■ **What you need to do**
In the entries below, return only the line containing "ATOM 87 C C" and those after it, exactly, through the last line.

[Recorded data]
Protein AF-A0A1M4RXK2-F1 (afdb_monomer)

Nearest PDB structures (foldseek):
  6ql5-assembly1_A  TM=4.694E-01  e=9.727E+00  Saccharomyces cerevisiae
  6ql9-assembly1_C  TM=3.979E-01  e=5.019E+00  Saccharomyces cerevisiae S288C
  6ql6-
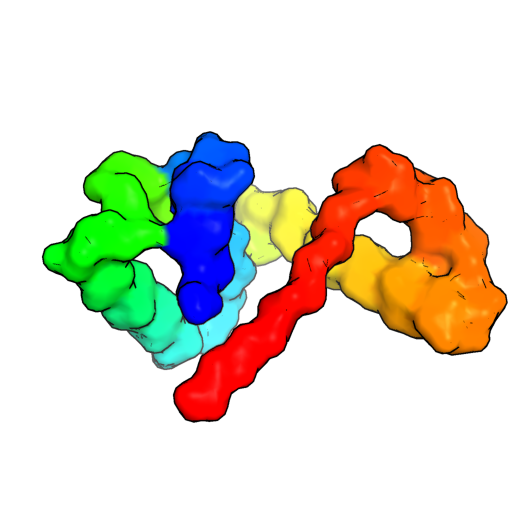assembly1_B  TM=3.701E-01  e=6.121E+00  Saccharomyces cerevisiae

Solvent-accessible surface area (backbone atoms only — not comparable to full-atom values): 5852 Å² total; per-residue (Å²): 134,56,71,63,35,47,38,31,73,74,64,69,44,52,66,48,77,42,74,55,70,58,68,73,57,52,51,50,54,51,52,55,48,53,52,35,40,76,70,64,56,26,58,88,82,49,43,80,45,68,40,48,55,90,80,39,70,70,65,55,53,62,56,54,54,51,49,25,47,54,37,33,76,73,71,46,45,76,64,23,70,72,44,52,90,80,56,87,87,79,89,80,77,79,80,129

Structure (mmCIF, N/CA/C/O backbone):
data_AF-A0A1M4RXK2-F1
#
_entry.id   AF-A0A1M4RXK2-F1
#
loop_
_atom_site.group_PDB
_atom_site.id
_atom_site.type_symbol
_atom_site.label_atom_id
_atom_site.label_alt_id
_atom_site.label_comp_id
_atom_site.label_asym_id
_atom_site.label_entity_id
_atom_site.label_seq_id
_atom_site.pdbx_PDB_ins_code
_atom_site.Cartn_x
_atom_site.Cartn_y
_atom_site.Cartn_z
_atom_site.occupancy
_atom_site.B_iso_or_equiv
_atom_site.auth_seq_id
_atom_site.auth_comp_id
_atom_site.auth_asym_id
_atom_site.auth_atom_id
_atom_site.pdbx_PDB_model_num
ATOM 1 N N . MET A 1 1 ? -10.740 13.062 -2.199 1.00 56.62 1 MET A N 1
ATOM 2 C CA . MET A 1 1 ? -11.106 11.746 -1.629 1.00 56.62 1 MET A CA 1
ATOM 3 C C . MET A 1 1 ? -9.842 11.098 -1.102 1.00 56.62 1 MET A C 1
ATOM 5 O O . MET A 1 1 ? -8.802 11.283 -1.721 1.00 56.62 1 MET A O 1
ATOM 9 N N . THR A 1 2 ? -9.905 10.410 0.038 1.00 75.94 2 THR A N 1
ATOM 10 C CA . THR A 1 2 ? -8.755 9.670 0.587 1.00 75.94 2 THR A CA 1
ATOM 11 C C . THR A 1 2 ? -8.646 8.295 -0.075 1.00 75.94 2 THR A C 1
ATOM 13 O O . THR A 1 2 ? -9.654 7.751 -0.525 1.00 75.94 2 THR A O 1
ATOM 16 N N . LEU A 1 3 ? -7.440 7.715 -0.103 1.00 82.81 3 LEU A N 1
ATOM 17 C CA . LEU A 1 3 ? -7.179 6.377 -0.657 1.00 82.81 3 LEU A CA 1
ATOM 18 C C . LEU A 1 3 ? -8.163 5.319 -0.122 1.00 82.81 3 LEU A C 1
ATOM 20 O O . LEU A 1 3 ? -8.736 4.559 -0.889 1.00 82.81 3 LEU A O 1
ATOM 24 N N . MET A 1 4 ? -8.435 5.334 1.183 1.00 88.00 4 MET A N 1
ATOM 25 C CA . MET A 1 4 ? -9.327 4.376 1.854 1.00 88.00 4 MET A CA 1
ATOM 26 C C . MET A 1 4 ? -10.773 4.442 1.338 1.00 88.00 4 MET A C 1
ATOM 28 O O . MET A 1 4 ? -11.435 3.417 1.223 1.0
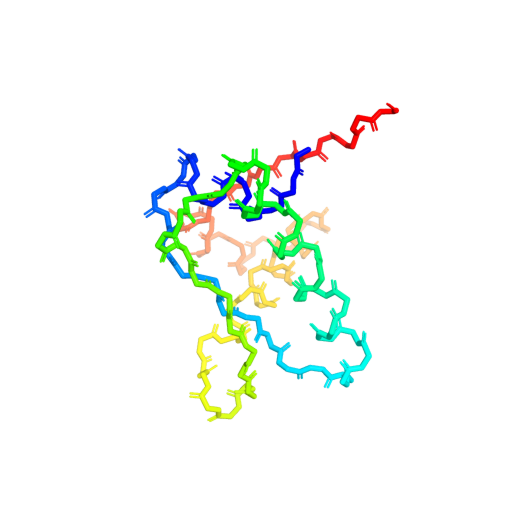0 88.00 4 MET A O 1
ATOM 32 N N . THR A 1 5 ? -11.249 5.644 0.990 1.00 84.38 5 THR A N 1
ATOM 33 C CA . THR A 1 5 ? -12.595 5.854 0.422 1.00 84.38 5 THR A CA 1
ATOM 34 C C . THR A 1 5 ? -12.697 5.200 -0.954 1.00 84.38 5 THR A C 1
ATOM 36 O O . THR A 1 5 ? -13.682 4.539 -1.270 1.00 84.38 5 THR A O 1
ATOM 39 N N . ILE A 1 6 ? -11.650 5.372 -1.766 1.00 86.88 6 ILE A N 1
ATOM 40 C CA . ILE A 1 6 ? -11.569 4.806 -3.113 1.00 86.88 6 ILE A CA 1
ATOM 41 C C . ILE A 1 6 ? -11.506 3.280 -3.029 1.00 86.88 6 ILE A C 1
ATOM 43 O O . ILE A 1 6 ? -12.274 2.608 -3.707 1.00 86.88 6 ILE A O 1
ATOM 47 N N . LEU A 1 7 ? -10.640 2.739 -2.170 1.00 88.69 7 LEU A N 1
ATOM 48 C CA . LEU A 1 7 ? -10.480 1.295 -1.994 1.00 88.69 7 LEU A CA 1
ATOM 49 C C . LEU A 1 7 ? -11.773 0.630 -1.498 1.00 88.69 7 LEU A C 1
ATOM 51 O O . LEU A 1 7 ? -12.208 -0.359 -2.080 1.00 88.69 7 LEU A O 1
ATOM 55 N N . SER A 1 8 ? -12.421 1.209 -0.484 1.00 88.38 8 SER A N 1
ATOM 56 C CA . SER A 1 8 ? -13.656 0.655 0.080 1.00 88.38 8 SER A CA 1
ATOM 57 C C . SER A 1 8 ? -14.831 0.731 -0.897 1.00 88.38 8 SER A C 1
ATOM 59 O O . SER A 1 8 ? -15.486 -0.277 -1.139 1.00 88.38 8 SER A O 1
ATOM 61 N N . GLY A 1 9 ? -15.103 1.902 -1.483 1.00 85.56 9 GLY A N 1
ATOM 62 C CA . GLY A 1 9 ? -16.295 2.092 -2.317 1.00 85.56 9 GLY A CA 1
ATOM 63 C C . GLY A 1 9 ? -16.114 1.708 -3.786 1.00 85.56 9 GLY A C 1
ATOM 64 O O . GLY A 1 9 ? -17.039 1.199 -4.408 1.00 85.56 9 GLY A O 1
ATOM 65 N N . GLY A 1 10 ? -14.936 1.972 -4.354 1.00 83.25 10 GLY A N 1
ATOM 66 C CA . GLY A 1 10 ? -14.662 1.782 -5.782 1.00 83.25 10 GLY A CA 1
ATOM 67 C C . GLY A 1 10 ? -14.075 0.418 -6.135 1.00 83.25 10 GLY A C 1
ATOM 68 O O . GLY A 1 10 ? -14.221 -0.018 -7.274 1.00 83.25 10 GLY A O 1
ATOM 69 N N . TYR A 1 11 ? -13.426 -0.249 -5.177 1.00 86.69 11 TYR A N 1
ATOM 70 C CA . TYR A 1 11 ? -12.726 -1.516 -5.411 1.00 86.69 11 TYR A CA 1
ATOM 71 C C . TYR A 1 11 ? -13.215 -2.671 -4.531 1.00 86.69 11 TYR A C 1
ATOM 73 O O . TYR A 1 11 ? -12.730 -3.785 -4.699 1.00 86.69 11 TYR A O 1
ATOM 81 N N . GLY A 1 12 ? -14.159 -2.429 -3.613 1.00 87.62 12 GLY A N 1
ATOM 82 C CA . GLY A 1 12 ? -14.672 -3.466 -2.711 1.00 87.62 12 GLY A CA 1
ATOM 83 C C . GLY A 1 12 ? -13.589 -4.066 -1.811 1.00 87.62 12 GLY A C 1
ATOM 84 O O . GLY A 1 12 ? -13.648 -5.241 -1.474 1.00 87.62 12 GLY A O 1
ATOM 85 N N . VAL A 1 13 ? -12.558 -3.285 -1.481 1.00 91.12 13 VAL A N 1
ATOM 86 C CA . VAL A 1 13 ? -11.494 -3.713 -0.572 1.00 91.12 13 VAL A CA 1
ATOM 87 C C . VAL A 1 13 ? -11.978 -3.531 0.859 1.00 91.12 13 VAL A C 1
ATOM 89 O O . VAL A 1 13 ? -12.389 -2.433 1.232 1.00 91.12 13 VAL A O 1
ATOM 92 N N . ASP A 1 14 ? -11.858 -4.579 1.669 1.00 93.75 14 ASP A N 1
ATOM 93 C CA . ASP A 1 14 ? -12.276 -4.566 3.077 1.00 93.75 14 ASP A CA 1
ATOM 94 C C . ASP A 1 14 ? -11.116 -4.315 4.050 1.00 93.75 14 ASP A C 1
ATOM 96 O O . ASP A 1 14 ? -11.329 -3.990 5.217 1.00 93.75 14 ASP A O 1
ATOM 100 N N . GLU A 1 15 ? -9.868 -4.456 3.603 1.00 94.44 15 GLU A N 1
ATOM 101 C CA . GLU A 1 15 ? -8.691 -4.293 4.455 1.00 94.44 15 GLU A CA 1
ATOM 102 C C . GLU A 1 15 ? -7.544 -3.608 3.711 1.00 94.44 15 GLU A C 1
ATOM 104 O O . GLU A 1 15 ? -7.141 -4.019 2.625 1.00 94.44 15 GLU A O 1
ATOM 109 N N . LEU A 1 16 ? -6.991 -2.568 4.336 1.00 93.69 16 LEU A N 1
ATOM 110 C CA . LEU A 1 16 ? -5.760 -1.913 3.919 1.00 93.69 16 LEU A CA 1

■ **Result of this task**
ATOM 87 C C . VAL A 1 13 ? -11.978 -3.531 0.859 1.00 91.12 13 VAL A C 1
ATOM 89 O O . VAL A 1 13 ? -12.389 -2.433 1.232 1.00 91.12 13 VAL A O 1
ATOM 92 N N . ASP A 1 14 ? -11.858 -4.579 1.669 1.00 93.75 14 ASP A N 1
ATOM 93 C CA . ASP A 1 14 ? -12.276 -4.566 3.077 1.00 93.75 14 ASP A CA 1
ATOM 94 C C . ASP A 1 14 ? -11.116 -4.315 4.050 1.00 93.75 14 ASP A C 1
ATOM 96 O O . ASP A 1 14 ? -11.329 -3.990 5.217 1.00 93.75 14 ASP A O 1
ATOM 100 N N . GLU A 1 15 ? -9.868 -4.456 3.603 1.00 94.44 15 GLU A N 1
ATOM 101 C CA . GLU A 1 15 ? -8.691 -4.293 4.455 1.00 94.44 15 GLU A CA 1
ATOM 102 C C . GLU A 1 15 ? -7.544 -3.608 3.711 1.00 94.44 15 GLU A C 1
ATOM 104 O O . GLU A 1 15 ? -7.141 -4.019 2.625 1.00 94.44 15 GLU A O 1
ATOM 109 N N . LEU A 1 16 ? -6.991 -2.568 4.336 1.00 93.69 16 LEU A N 1
ATOM 110 C CA . LEU A 1 16 ? -5.760 -1.913 3.919 1.00 93.69 16 LEU A CA 1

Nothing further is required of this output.